## Work instructions
Set down exactly the lines in the records below that run from the line with "ATOM 40 C C" to the line with "ATOM 49 O O", inclusive, and nothing more.

● ● ● ● ● ● ●

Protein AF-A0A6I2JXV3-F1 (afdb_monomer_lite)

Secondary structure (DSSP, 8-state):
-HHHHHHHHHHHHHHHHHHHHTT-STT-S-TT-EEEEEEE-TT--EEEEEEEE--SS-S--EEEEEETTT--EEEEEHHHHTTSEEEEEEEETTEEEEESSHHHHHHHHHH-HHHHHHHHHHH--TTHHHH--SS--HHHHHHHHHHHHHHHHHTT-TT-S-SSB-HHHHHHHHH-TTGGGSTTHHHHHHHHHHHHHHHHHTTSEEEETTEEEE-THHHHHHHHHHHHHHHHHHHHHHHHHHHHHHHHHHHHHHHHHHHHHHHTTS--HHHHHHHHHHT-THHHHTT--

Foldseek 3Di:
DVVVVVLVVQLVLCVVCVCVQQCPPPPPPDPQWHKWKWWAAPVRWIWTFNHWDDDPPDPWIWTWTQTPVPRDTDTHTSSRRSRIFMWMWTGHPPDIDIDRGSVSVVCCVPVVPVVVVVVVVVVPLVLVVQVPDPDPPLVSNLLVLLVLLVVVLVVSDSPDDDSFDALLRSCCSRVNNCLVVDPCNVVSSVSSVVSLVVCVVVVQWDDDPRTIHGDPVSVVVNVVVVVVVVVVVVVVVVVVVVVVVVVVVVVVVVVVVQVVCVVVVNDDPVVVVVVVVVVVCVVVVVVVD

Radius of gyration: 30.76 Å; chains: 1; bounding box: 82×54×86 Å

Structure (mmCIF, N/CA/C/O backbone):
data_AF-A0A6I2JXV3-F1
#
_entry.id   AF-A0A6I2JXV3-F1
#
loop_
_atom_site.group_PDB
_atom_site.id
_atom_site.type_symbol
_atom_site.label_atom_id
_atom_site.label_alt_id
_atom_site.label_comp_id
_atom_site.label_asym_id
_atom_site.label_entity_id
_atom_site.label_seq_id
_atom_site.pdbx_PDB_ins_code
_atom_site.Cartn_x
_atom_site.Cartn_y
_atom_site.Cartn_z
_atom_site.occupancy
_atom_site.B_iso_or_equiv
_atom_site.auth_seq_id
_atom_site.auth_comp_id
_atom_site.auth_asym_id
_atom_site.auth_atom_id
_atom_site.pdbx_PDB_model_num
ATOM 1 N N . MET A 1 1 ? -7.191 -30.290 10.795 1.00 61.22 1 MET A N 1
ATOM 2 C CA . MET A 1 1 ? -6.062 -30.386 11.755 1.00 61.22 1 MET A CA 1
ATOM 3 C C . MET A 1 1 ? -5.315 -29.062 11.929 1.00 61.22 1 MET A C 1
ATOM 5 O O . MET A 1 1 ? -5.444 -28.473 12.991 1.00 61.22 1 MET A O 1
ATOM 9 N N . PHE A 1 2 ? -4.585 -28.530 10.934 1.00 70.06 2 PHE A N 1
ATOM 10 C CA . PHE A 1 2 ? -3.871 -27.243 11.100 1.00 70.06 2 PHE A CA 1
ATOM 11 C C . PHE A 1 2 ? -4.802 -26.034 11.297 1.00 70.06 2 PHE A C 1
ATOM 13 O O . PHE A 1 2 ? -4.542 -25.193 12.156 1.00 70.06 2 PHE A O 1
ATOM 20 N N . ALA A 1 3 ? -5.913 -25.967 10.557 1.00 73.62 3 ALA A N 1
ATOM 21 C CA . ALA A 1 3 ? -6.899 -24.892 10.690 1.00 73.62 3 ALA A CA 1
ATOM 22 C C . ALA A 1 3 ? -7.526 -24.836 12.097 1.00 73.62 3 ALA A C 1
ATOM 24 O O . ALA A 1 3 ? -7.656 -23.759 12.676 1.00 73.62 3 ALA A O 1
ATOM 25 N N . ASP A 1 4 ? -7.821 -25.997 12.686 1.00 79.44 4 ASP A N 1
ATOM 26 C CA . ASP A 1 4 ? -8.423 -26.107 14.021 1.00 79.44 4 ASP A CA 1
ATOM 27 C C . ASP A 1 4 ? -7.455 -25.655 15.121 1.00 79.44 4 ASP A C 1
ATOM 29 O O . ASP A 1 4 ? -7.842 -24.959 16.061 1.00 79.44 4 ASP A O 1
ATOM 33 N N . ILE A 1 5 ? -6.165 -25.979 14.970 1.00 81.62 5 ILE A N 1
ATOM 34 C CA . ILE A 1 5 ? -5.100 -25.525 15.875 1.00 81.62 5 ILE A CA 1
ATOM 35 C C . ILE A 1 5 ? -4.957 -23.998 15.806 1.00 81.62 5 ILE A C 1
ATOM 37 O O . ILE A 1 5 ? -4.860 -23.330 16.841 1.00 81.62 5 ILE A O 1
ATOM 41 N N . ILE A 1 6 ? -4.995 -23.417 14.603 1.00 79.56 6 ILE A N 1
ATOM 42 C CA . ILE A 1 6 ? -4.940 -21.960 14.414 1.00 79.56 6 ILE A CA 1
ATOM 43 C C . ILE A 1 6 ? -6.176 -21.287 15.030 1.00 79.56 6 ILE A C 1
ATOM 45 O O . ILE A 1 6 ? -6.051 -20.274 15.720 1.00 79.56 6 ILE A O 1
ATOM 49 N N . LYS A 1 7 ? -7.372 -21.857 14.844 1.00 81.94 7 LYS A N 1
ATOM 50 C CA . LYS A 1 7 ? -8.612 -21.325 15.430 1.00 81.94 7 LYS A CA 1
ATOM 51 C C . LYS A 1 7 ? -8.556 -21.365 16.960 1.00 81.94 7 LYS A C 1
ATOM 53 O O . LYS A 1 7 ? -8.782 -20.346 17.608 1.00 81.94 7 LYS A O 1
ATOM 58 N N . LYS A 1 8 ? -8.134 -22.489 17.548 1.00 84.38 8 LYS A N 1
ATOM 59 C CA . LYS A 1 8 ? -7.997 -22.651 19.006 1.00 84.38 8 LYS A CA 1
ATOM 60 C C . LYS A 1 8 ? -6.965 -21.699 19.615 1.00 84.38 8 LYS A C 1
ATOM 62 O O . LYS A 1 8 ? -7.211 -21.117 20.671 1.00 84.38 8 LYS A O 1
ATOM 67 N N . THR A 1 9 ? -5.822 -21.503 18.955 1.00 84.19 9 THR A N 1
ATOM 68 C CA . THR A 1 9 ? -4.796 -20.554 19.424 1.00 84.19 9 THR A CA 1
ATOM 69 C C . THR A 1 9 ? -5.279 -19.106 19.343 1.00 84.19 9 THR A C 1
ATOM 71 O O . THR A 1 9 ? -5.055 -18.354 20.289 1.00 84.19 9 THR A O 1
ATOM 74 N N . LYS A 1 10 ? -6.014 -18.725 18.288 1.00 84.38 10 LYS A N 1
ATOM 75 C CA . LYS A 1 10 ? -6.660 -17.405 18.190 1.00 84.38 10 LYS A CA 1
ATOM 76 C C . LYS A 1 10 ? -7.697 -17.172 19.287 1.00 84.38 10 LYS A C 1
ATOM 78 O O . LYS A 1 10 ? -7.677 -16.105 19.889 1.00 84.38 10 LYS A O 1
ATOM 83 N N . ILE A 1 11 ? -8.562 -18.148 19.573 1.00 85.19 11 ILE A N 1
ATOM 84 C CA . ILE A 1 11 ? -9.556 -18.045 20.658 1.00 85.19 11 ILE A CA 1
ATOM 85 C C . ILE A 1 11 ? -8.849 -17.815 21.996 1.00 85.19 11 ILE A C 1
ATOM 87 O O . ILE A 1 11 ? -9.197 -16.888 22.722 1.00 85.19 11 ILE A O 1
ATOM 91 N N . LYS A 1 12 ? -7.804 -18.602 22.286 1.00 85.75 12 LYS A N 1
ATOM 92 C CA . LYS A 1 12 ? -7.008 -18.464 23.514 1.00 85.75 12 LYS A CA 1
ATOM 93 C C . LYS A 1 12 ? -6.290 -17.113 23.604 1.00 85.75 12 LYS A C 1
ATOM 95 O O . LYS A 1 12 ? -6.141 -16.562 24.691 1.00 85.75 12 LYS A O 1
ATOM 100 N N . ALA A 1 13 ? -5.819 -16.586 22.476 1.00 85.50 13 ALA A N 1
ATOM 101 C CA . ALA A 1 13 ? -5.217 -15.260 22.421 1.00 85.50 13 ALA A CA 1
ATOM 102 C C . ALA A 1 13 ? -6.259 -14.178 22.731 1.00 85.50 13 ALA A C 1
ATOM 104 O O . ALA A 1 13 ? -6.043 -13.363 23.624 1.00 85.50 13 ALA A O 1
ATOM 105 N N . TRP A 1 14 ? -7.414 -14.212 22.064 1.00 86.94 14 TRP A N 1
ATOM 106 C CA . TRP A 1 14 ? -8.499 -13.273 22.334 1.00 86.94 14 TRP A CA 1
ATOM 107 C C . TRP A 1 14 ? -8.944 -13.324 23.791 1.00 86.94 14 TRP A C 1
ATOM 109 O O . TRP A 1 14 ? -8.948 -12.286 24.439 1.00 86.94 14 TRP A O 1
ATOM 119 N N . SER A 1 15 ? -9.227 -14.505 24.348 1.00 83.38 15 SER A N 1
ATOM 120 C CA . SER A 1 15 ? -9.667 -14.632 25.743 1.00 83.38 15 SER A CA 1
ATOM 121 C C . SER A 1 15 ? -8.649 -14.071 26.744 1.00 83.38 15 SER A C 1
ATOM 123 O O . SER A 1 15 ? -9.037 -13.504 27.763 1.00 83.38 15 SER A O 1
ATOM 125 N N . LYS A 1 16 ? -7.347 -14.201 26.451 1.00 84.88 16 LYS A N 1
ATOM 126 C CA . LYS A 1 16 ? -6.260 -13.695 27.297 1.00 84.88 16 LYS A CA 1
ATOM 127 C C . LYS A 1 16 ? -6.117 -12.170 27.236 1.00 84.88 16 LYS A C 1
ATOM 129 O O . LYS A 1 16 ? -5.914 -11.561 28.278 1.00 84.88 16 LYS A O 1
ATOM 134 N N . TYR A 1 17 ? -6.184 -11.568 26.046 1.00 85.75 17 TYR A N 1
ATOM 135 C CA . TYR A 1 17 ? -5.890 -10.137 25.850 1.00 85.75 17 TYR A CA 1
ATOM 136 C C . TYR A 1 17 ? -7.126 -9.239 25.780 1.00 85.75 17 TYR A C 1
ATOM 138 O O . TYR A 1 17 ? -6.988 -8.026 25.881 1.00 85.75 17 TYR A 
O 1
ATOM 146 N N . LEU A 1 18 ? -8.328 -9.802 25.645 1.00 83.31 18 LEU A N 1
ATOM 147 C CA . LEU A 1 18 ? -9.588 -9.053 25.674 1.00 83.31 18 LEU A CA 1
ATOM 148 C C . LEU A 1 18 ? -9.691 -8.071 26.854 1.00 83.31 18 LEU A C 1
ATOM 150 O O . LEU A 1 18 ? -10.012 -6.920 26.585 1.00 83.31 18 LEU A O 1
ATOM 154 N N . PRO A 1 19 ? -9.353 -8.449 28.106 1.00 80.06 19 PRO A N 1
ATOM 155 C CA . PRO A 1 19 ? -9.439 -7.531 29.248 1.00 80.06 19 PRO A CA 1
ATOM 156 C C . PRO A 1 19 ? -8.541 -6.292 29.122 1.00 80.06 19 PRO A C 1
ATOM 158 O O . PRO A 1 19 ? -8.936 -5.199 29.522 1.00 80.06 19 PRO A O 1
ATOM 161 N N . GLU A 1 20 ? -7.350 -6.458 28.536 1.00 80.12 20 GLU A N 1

● ● ● ● ● ● ●

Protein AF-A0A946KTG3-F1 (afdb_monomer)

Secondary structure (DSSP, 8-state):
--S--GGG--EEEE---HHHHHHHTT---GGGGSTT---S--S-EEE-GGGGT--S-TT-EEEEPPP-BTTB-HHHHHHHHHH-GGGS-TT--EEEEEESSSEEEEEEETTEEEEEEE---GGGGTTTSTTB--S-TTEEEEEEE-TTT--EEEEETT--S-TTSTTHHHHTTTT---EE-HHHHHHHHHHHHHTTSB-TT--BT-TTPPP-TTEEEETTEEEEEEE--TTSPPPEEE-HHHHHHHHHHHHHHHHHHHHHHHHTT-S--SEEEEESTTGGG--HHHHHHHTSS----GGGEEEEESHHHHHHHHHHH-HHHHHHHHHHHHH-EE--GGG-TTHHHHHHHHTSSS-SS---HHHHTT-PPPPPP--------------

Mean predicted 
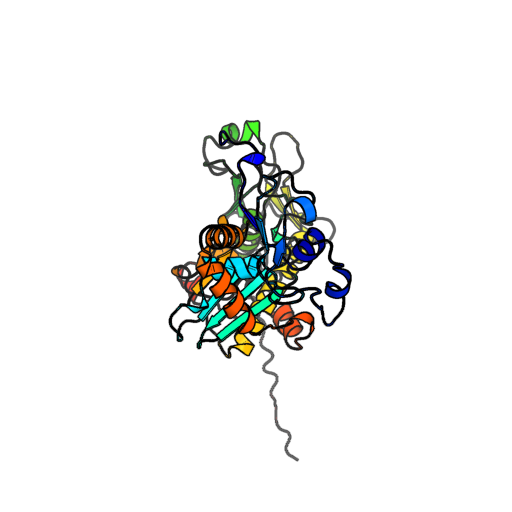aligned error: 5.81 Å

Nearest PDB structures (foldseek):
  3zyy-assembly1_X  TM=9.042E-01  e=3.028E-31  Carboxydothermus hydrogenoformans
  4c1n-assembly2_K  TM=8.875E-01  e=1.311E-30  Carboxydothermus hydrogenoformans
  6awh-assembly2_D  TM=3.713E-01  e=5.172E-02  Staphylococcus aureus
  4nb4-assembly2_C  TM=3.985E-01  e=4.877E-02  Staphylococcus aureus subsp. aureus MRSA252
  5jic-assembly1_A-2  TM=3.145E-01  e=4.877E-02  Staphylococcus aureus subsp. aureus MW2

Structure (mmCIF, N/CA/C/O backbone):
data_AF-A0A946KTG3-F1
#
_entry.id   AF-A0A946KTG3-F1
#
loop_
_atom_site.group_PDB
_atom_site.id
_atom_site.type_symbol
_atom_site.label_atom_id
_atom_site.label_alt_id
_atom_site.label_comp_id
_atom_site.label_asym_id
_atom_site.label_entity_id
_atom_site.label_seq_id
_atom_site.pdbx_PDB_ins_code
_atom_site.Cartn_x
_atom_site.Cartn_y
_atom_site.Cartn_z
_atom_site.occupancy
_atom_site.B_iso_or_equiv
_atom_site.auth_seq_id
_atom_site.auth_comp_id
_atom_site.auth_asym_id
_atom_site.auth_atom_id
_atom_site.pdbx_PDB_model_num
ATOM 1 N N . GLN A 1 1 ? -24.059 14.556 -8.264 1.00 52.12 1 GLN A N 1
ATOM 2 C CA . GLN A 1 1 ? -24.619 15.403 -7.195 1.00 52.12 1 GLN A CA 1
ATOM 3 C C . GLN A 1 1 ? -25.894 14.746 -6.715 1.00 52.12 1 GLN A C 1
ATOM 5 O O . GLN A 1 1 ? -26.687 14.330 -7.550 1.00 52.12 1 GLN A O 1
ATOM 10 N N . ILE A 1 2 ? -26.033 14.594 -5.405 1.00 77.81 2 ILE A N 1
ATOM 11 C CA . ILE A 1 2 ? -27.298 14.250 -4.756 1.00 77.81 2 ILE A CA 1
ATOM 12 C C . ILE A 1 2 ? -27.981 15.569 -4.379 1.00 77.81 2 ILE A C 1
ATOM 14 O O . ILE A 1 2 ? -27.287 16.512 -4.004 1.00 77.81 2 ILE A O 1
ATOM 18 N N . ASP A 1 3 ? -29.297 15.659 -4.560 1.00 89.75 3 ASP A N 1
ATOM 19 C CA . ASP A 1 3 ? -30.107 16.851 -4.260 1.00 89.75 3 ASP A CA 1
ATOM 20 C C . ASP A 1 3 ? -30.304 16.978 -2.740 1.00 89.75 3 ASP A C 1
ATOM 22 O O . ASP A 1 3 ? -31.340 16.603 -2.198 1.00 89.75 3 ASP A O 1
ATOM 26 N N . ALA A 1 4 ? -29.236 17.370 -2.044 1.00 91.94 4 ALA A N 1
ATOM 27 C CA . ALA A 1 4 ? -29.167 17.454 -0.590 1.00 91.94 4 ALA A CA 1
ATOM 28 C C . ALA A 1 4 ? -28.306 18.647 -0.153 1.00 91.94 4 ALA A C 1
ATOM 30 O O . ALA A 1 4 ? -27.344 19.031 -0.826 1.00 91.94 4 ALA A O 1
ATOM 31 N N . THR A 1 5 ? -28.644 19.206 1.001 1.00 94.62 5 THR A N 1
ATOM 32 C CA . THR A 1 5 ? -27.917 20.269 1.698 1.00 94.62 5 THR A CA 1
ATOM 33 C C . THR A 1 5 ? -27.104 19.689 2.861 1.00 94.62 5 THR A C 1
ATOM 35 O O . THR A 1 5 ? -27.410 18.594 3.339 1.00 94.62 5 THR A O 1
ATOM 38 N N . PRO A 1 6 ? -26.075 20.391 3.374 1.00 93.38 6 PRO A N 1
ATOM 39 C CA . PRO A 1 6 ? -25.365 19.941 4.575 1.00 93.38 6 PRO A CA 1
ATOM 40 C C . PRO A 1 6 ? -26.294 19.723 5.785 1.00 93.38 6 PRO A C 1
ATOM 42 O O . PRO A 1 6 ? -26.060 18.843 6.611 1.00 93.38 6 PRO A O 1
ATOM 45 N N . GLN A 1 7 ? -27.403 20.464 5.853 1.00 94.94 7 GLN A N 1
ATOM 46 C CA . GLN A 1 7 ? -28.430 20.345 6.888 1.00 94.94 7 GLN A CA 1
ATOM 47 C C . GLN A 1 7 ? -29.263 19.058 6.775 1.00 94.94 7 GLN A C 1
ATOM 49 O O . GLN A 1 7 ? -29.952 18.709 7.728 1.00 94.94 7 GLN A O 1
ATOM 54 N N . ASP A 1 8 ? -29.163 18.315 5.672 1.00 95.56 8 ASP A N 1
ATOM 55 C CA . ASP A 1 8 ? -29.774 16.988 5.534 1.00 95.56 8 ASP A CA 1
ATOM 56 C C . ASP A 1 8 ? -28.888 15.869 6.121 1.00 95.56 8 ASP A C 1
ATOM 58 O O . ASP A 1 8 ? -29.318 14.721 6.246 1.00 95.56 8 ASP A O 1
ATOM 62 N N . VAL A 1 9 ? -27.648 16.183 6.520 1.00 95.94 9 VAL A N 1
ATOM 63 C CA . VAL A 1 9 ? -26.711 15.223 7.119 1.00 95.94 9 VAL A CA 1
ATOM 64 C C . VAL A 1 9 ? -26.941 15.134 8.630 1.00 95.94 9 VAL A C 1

● ● ● ● ● ● ●

## Answer for the task
ATOM 40 C C . PRO A 1 6 ? -26.294 19.723 5.785 1.00 93.38 6 PRO A C 1
ATOM 42 O O . PRO A 1 6 ? -26.060 18.843 6.611 1.00 93.38 6 PRO A O 1
ATOM 45 N N . GLN A 1 7 ? -27.403 20.464 5.853 1.00 94.94 7 GLN A N 1
ATOM 46 C CA . GLN A 1 7 ? -28.430 20.345 6.888 1.00 94.94 7 GLN A CA 1
ATOM 47 C C . GLN A 1 7 ? -29.263 19.058 6.775 1.00 94.94 7 GLN A C 1
ATOM 49 O O . GLN A 1 7 ? -29.952 18.709 7.728 1.00 94.94 7 GLN A O 1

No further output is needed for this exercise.